» **Instructions for the task**
From the data below, repeat exactly the lines from the line with "ATOM 136 C CA" to the line with "ATOM 145 C C", both included.

» **Data under study**
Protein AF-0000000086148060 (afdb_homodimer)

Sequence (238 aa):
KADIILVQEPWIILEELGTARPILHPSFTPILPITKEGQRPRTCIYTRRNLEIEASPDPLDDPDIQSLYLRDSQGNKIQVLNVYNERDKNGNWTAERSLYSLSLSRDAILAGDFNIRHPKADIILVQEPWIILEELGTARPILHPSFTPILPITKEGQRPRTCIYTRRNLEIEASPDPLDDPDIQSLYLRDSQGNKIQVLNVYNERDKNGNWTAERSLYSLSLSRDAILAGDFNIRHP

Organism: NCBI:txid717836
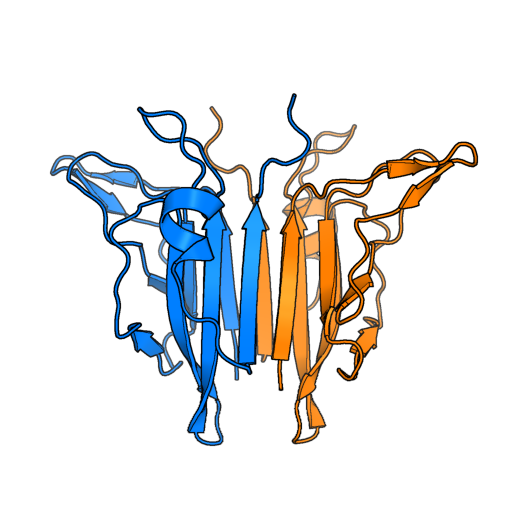

Secondary structure (DSSP, 8-state):
--EEEEEES--EEE-TTS-EEEPPBTTEEEEPPP--TTPPP-EEEEEETT--EEE-SS----TTEEEEEEE-TTS-EEEEEEEE--B-TTS-BHHHHTGGGS---SSEEEEEE---S--/--EEEEEES--EEE-TTS-EEEPPBTTEEEEPPP--TTPPP-EEEEEETT--EEE-SS----TTEEEEEEE-TTS-EEEEEEEE--B-TTS-BHHHHTGGGS---SSEEEEEE---S--

Radius of gyration: 17.25 Å; Cα contacts (8 Å, |Δi|>4): 591; chains: 2; bounding box: 48×49×39 Å

InterPro domains:
  IPR036691 Endonuclease/exonuclease/phosphatase superfamily [G3DSA:3.60.10.10] (1-119)
  IPR036691 Endonuclease/exonuclease/phosphatase superfamily [SSF56219] (1-119)

Structure (mmCIF, N/CA/C/O backbone):
data_AF-0000000086148060-model_v1
#
loop_
_entity.id
_entity.type
_entity.pdbx_description
1 polymer 'Endonuclease/exonuclease/phosphatase domain-containing protein'
#
loop_
_atom_site.group_PDB
_atom_site.id
_atom_site.type_symbol
_atom_site.label_atom_id
_atom_site.label_alt_id
_atom_site.label_comp_id
_atom_site.label_asym_id
_atom_site.label_entity_id
_atom_site.label_seq_id
_atom_site.pdbx_PDB_ins_code
_atom_site.Cartn_x
_atom_site.Cartn_y
_atom_site.Cartn_z
_atom_site.occupancy
_atom_site.B_iso_or_equiv
_atom_site.auth_seq_id
_atom_site.auth_comp_id
_atom_site.auth_asym_id
_atom_site.auth_atom_id
_atom_site.pdbx_PDB_model_num
ATOM 1 N N . LYS A 1 1 ? -16.094 -6.043 -6.934 1 49.81 1 LYS A N 1
ATOM 2 C CA . LYS A 1 1 ? -15.375 -5.215 -7.895 1 49.81 1 LYS A CA 1
ATOM 3 C C . LYS A 1 1 ? -14.398 -4.273 -7.191 1 49.81 1 LYS A C 1
ATOM 5 O O . LYS A 1 1 ? -14.797 -3.494 -6.324 1 49.81 1 LYS A O 1
ATOM 10 N N . ALA A 1 2 ? -13.094 -4.609 -6.84 1 54.72 2 ALA A N 1
ATOM 11 C CA . ALA A 1 2 ? -12.406 -3.578 -6.062 1 54.72 2 ALA A CA 1
ATOM 12 C C . ALA A 1 2 ? -11.336 -2.885 -6.895 1 54.72 2 ALA A C 1
ATOM 14 O O . ALA A 1 2 ? -10.555 -3.545 -7.586 1 54.72 2 ALA A O 1
ATOM 15 N N . ASP A 1 3 ? -11.492 -1.652 -7.359 1 82.06 3 ASP A N 1
ATOM 16 C CA . ASP A 1 3 ? -10.438 -0.816 -7.926 1 82.06 3 ASP A CA 1
ATOM 17 C C . ASP A 1 3 ? -10.039 0.297 -6.961 1 82.06 3 ASP A C 1
ATOM 19 O O . ASP A 1 3 ? -10.695 1.343 -6.91 1 82.06 3 ASP A O 1
ATOM 23 N N . ILE A 1 4 ? -9.266 -0.075 -6.023 1 89.69 4 ILE A N 1
ATOM 24 C CA . ILE A 1 4 ? -8.805 0.963 -5.105 1 89.69 4 ILE A CA 1
ATOM 25 C C . ILE A 1 4 ? -7.305 1.173 -5.273 1 89.69 4 ILE A C 1
ATOM 27 O O . ILE A 1 4 ? -6.582 0.247 -5.645 1 89.69 4 ILE A O 1
ATOM 31 N N . ILE A 1 5 ? -6.902 2.348 -5.074 1 91.38 5 ILE A N 1
ATOM 32 C CA . ILE A 1 5 ? -5.492 2.73 -5.086 1 91.38 5 ILE A CA 1
ATOM 33 C C . ILE A 1 5 ? -5.117 3.363 -3.746 1 91.38 5 ILE A C 1
ATOM 35 O O . ILE A 1 5 ? -5.758 4.32 -3.305 1 91.38 5 ILE A O 1
ATOM 39 N N . LEU A 1 6 ? -4.199 2.768 -3.072 1 94.69 6 LEU A N 1
ATOM 40 C CA . LEU A 1 6 ? -3.68 3.287 -1.812 1 94.69 6 LEU A CA 1
ATOM 41 C C . LEU A 1 6 ? -2.342 3.992 -2.025 1 94.69 6 LEU A C 1
ATOM 43 O O . LEU A 1 6 ? -1.329 3.342 -2.293 1 94.69 6 LEU A O 1
ATOM 47 N N . VAL A 1 7 ? -2.316 5.281 -1.858 1 92.88 7 VAL A N 1
ATOM 48 C CA . VAL A 1 7 ? -1.141 6.074 -2.203 1 92.88 7 VAL A CA 1
ATOM 49 C C . VAL A 1 7 ? -0.521 6.66 -0.936 1 92.88 7 VAL A C 1
ATOM 51 O O . VAL A 1 7 ? -1.211 7.289 -0.133 1 92.88 7 VAL A O 1
ATOM 54 N N . GLN A 1 8 ? 0.658 6.379 -0.715 1 92.62 8 GLN A N 1
ATOM 55 C CA . GLN A 1 8 ? 1.428 7.113 0.282 1 92.62 8 GLN A CA 1
ATOM 56 C C . GLN A 1 8 ? 2.195 8.266 -0.359 1 92.62 8 GLN A C 1
ATOM 58 O O . GLN A 1 8 ? 2.684 8.148 -1.484 1 92.62 8 GLN A O 1
ATOM 63 N N . GLU A 1 9 ? 2.223 9.422 0.235 1 87.56 9 GLU A N 1
ATOM 64 C CA . GLU A 1 9 ? 2.828 10.672 -0.215 1 87.56 9 GLU A CA 1
ATOM 65 C C . GLU A 1 9 ? 2.264 11.102 -1.565 1 87.56 9 GLU A C 1
ATOM 67 O O . GLU A 1 9 ? 3.01 11.266 -2.533 1 87.56 9 GLU A O 1
ATOM 72 N N . PRO A 1 10 ? 0.985 11.352 -1.58 1 87.5 10 PRO A N 1
ATOM 73 C CA . PRO A 1 10 ? 0.336 11.758 -2.828 1 87.5 10 PRO A CA 1
ATOM 74 C C . PRO A 1 10 ? 0.726 13.172 -3.258 1 87.5 10 PRO A C 1
ATOM 76 O O . PRO A 1 10 ? 1.141 13.984 -2.426 1 87.5 10 PRO A O 1
ATOM 79 N N . TRP A 1 11 ? 0.699 13.289 -4.516 1 80.94 11 TRP A N 1
ATOM 80 C CA . TRP A 1 11 ? 0.79 14.664 -4.984 1 80.94 11 TRP A CA 1
ATOM 81 C C . TRP A 1 11 ? -0.439 15.469 -4.562 1 80.94 11 TRP A C 1
ATOM 83 O O . TRP A 1 11 ? -1.57 15.086 -4.875 1 80.94 11 TRP A O 1
ATOM 93 N N . ILE A 1 12 ? -0.22 16.438 -3.779 1 82.62 12 ILE A N 1
ATOM 94 C CA . ILE A 1 12 ? -1.302 17.266 -3.271 1 82.62 12 ILE A CA 1
ATOM 95 C C . ILE A 1 12 ? -1.043 18.734 -3.639 1 82.62 12 ILE A C 1
ATOM 97 O O . ILE A 1 12 ? 0.07 19.234 -3.463 1 82.62 12 ILE A O 1
ATOM 101 N N . ILE A 1 13 ? -2 19.297 -4.223 1 78.06 13 ILE A N 1
ATOM 102 C CA . ILE A 1 13 ? -1.97 20.734 -4.434 1 78.06 13 ILE A CA 1
ATOM 103 C C . ILE A 1 13 ? -2.621 21.453 -3.25 1 78.06 13 ILE A C 1
ATOM 105 O O . ILE A 1 13 ? -3.758 21.141 -2.885 1 78.06 13 ILE A O 1
ATOM 109 N N . LEU A 1 14 ? -1.864 22.266 -2.555 1 76.75 14 LEU A N 1
ATOM 110 C CA . LEU A 1 14 ? -2.434 23.062 -1.474 1 76.75 14 LEU A CA 1
ATOM 111 C C . LEU A 1 14 ? -2.98 24.391 -2.002 1 76.75 14 LEU A C 1
ATOM 113 O O . LEU A 1 14 ? -2.248 25.156 -2.621 1 76.75 14 LEU A O 1
ATOM 117 N N . GLU A 1 15 ? -4.262 24.5 -1.884 1 76.88 15 GLU A N 1
ATOM 118 C CA . GLU A 1 15 ? -4.895 25.719 -2.35 1 76.88 15 GLU A CA 1
ATOM 119 C C . GLU A 1 15 ? -4.672 26.859 -1.359 1 76.88 15 GLU A C 1
ATOM 121 O O . GLU A 1 15 ? -4.258 26.641 -0.222 1 76.88 15 GLU A O 1
ATOM 126 N N . GLU A 1 16 ? -4.898 28.016 -
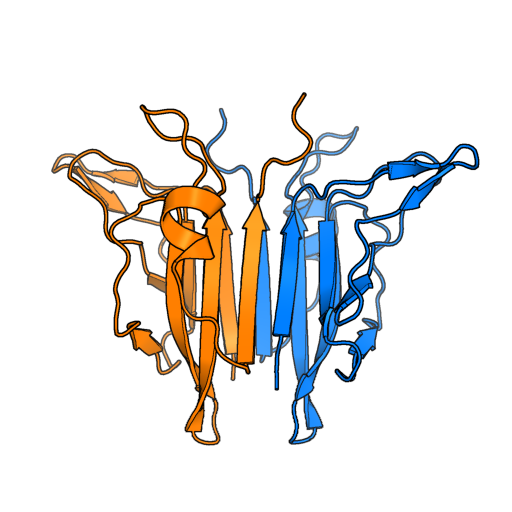1.859 1 70.62 16 GLU A N 1
ATOM 127 C CA . GLU A 1 16 ? -4.652 29.234 -1.099 1 70.62 16 GLU A CA 1
ATOM 128 C C . GLU A 1 16 ? -5.398 29.219 0.234 1 70.62 16 GLU A C 1
ATOM 130 O O . GLU A 1 16 ? -4.887 29.703 1.243 1 70.62 16 GLU A O 1
ATOM 135 N N . LEU A 1 17 ? -6.559 28.672 0.294 1 69.94 17 LEU A N 1
ATOM 136 C CA . LEU A 1 17 ? -7.355 28.672 1.518 1 69.94 17 LEU A CA 1
ATOM 137 C C . LEU A 1 17 ? -6.941 27.531 2.43 1 69.94 17 LEU A C 1
ATOM 139 O O . LEU A 1 17 ? -7.562 27.297 3.475 1 69.94 17 LEU A O 1
ATOM 143 N N . GLY A 1 18 ? -5.883 26.859 2 1 69.62 18 GLY A N 1
ATOM 144 C CA . GLY A 1 18 ? -5.348 25.797 2.842 1 69.62 18 GLY A CA 1
ATOM 145 C C . GLY A 1 18 ? -5.965 24.438 2.559 1 69.62 18 GLY A C 1
ATOM 146 O O . GLY A 1 18 ? -5.746 23.484 3.305 1 69.62 18 GLY A O 1
ATOM 147 N N . THR A 1 19 ? -6.781 24.453 1.515 1 77.75 19 THR A N 1
ATOM 148 C CA . THR A 1 19 ? -7.43 23.188 1.194 1 77.75 19 THR A CA 1
ATOM 149 C C . THR A 1 19 ? -6.512 22.297 0.352 1 77.75 19 THR A C 1
ATOM 151 O O . THR A 1 19 ? -5.785 22.797 -0.511 1 77.75 19 THR A O 1
ATOM 154 N N . ALA A 1 20 ? -6.387 21.047 0.726 1 81.25 20 ALA A N 1
ATOM 155 C CA . ALA A 1 20 ? -5.598 20.078 -0.016 1 81.25 20 ALA A CA 1
ATOM 156 C C . ALA A 1 20 ? -6.422 19.438 -1.133 1 81.25 20 ALA A C 1
ATOM 158 O O . ALA A 1 20 ? -7.535 18.953 -0.897 1 81.25 20 ALA A O 1
ATOM 159 N N . ARG A 1 21 ? -5.805 19.5 -2.326 1 83.12 21 ARG A N 1
ATOM 160 C CA . ARG A 1 21 ? -6.473 18.906 -3.479 1 83.12 21 ARG A CA 1
ATOM 161 C C . ARG A 1 21 ? -5.605 17.812 -4.113 1 83.12 21 ARG A C 1
ATOM 163 O O . ARG A 1 21 ? -4.531 18.109 -4.645 1 83.12 21 ARG A O 1
ATOM 170 N N . PRO A 1 22 ? -6.145 16.641 -4.074 1 86 22 PRO A N 1
ATOM 171 C CA . PRO A 1 22 ? -5.418 15.578 -4.773 1 86 22 PRO A CA 1
ATOM 172 C C . PRO A 1 22 ? -5.68 15.578 -6.277 1 86 22 PRO A C 1
ATOM 174 O O . PRO A 1 22 ? -6.488 16.375 -6.766 1 86 22 PRO A O 1
ATOM 177 N N . ILE A 1 23 ? -4.898 14.812 -6.953 1 85.62 23 ILE A N 1
ATOM 178 C CA . ILE A 1 23 ? -5.148 14.617 -8.375 1 85.62 23 ILE A CA 1
ATOM 179 C C . ILE A 1 23 ? -6.531 14.008 -8.578 1 85.62 23 ILE A C 1
ATOM 181 O O . ILE A 1 23 ? -6.902 13.055 -7.891 1 85.62 23 ILE A O 1
ATOM 185 N N . LEU A 1 24 ? -7.223 14.586 -9.555 1 88.38 24 LEU A N 1
ATOM 186 C CA . LEU A 1 24 ? -8.57 14.094 -9.836 1 88.38 24 LEU A CA 1
ATOM 187 C C . LEU A 1 24 ? -8.578 13.203 -11.07 1 88.38 24 LEU A C 1
ATOM 189 O O . LEU A 1 24 ? -7.77 13.398 -11.984 1 88.38 24 LEU A O 1
ATOM 193 N N . HIS A 1 25 ? -9.422 12.242 -11.031 1 88.94 25 HIS A N 1
ATOM 194 C CA . HIS A 1 25 ? -9.648 11.32 -12.141 1 88.94 25 HIS A CA 1
ATOM 195 C C . HIS A 1 25 ? -11.133 11.047 -12.328 1 88.94 25 HIS A C 1
ATOM 197 O O . HIS A 1 25 ? -11.875 10.891 -11.344 1 88.94 25 HIS A O 1
ATOM 203 N N . PRO A 1 26 ? -11.594 11.008 -13.57 1 90.06 26 PRO A N 1
ATOM 204 C CA . PRO A 1 26 ? -13.031 10.875 -13.812 1 90.06 26 PRO A CA 1
ATOM 205 C C . PRO A 1 26 ? -13.609 9.578 -13.25 1 90.06 26 PRO A C 1
ATOM 207 O O . PRO A 1 26 ? -14.781 9.523 -12.875 1 90.06 26 PRO A O 1
ATOM 210 N N . SER A 1 27 ? -12.852 8.562 -13.266 1 89.62 27 SER A N 1
ATOM 211 C CA . SER A 1 27 ? -13.359 7.25 -12.883 1 89.62 27 SER A CA 1
ATOM 212 C C . SER A 1 27 ? -13.062 6.941 -11.422 1 89.62 27 SER A C 1
ATOM 214 O O . SER A 1 27 ? -13.492 5.914 -10.898 1 89.62 27 SER A O 1
ATOM 216 N N . PHE A 1 28 ? -12.32 7.824 -10.781 1 91.38 28 PHE A N 1
ATOM 217 C CA . PHE A 1 28 ? -11.93 7.551 -9.398 1 91.38 28 PHE A CA 1
ATOM 218 C C . PHE A 1 28 ? -12.266 8.734 -8.5 1 91.38 28 PHE A C 1
ATOM 220 O O . PHE A 1 28 ? -12.172 9.891 -8.922 1 91.38 28 PHE A O 1
ATOM 227 N N . THR A 1 29 ? -12.633 8.445 -7.285 1 91.69 29 THR A N 1
ATOM 228 C CA . THR A 1 29 ? -12.883 9.445 -6.246 1 91.69 29 THR A CA 1
ATOM 229 C C . THR A 1 29 ? -11.766 9.422 -5.203 1 91.69 29 THR A C 1
ATOM 231 O O . THR A 1 29 ? -11.5 8.375 -4.598 1 91.69 29 THR A O 1
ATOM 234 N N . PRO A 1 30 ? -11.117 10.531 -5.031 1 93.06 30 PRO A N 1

» **Your response**
ATOM 136 C CA . LEU A 1 17 ? -7.355 28.672 1.518 1 69.94 17 LEU A CA 1
ATOM 137 C C . LEU A 1 17 ? -6.941 27.531 2.43 1 69.94 17 LEU A C 1
ATOM 139 O O . LEU A 1 17 ? -7.562 27.297 3.475 1 69.94 17 LEU A O 1
ATOM 143 N N . GLY A 1 18 ? -5.883 26.859 2 1 69.62 18 GLY A N 1
ATOM 144 C CA . GLY A 1 18 ? -5.348 25.797 2.842 1 69.62 18 GLY A CA 1
ATOM 145 C C . GLY A 1 18 ? -5.965 24.438 2.559 1 69.62 18 GLY A C 1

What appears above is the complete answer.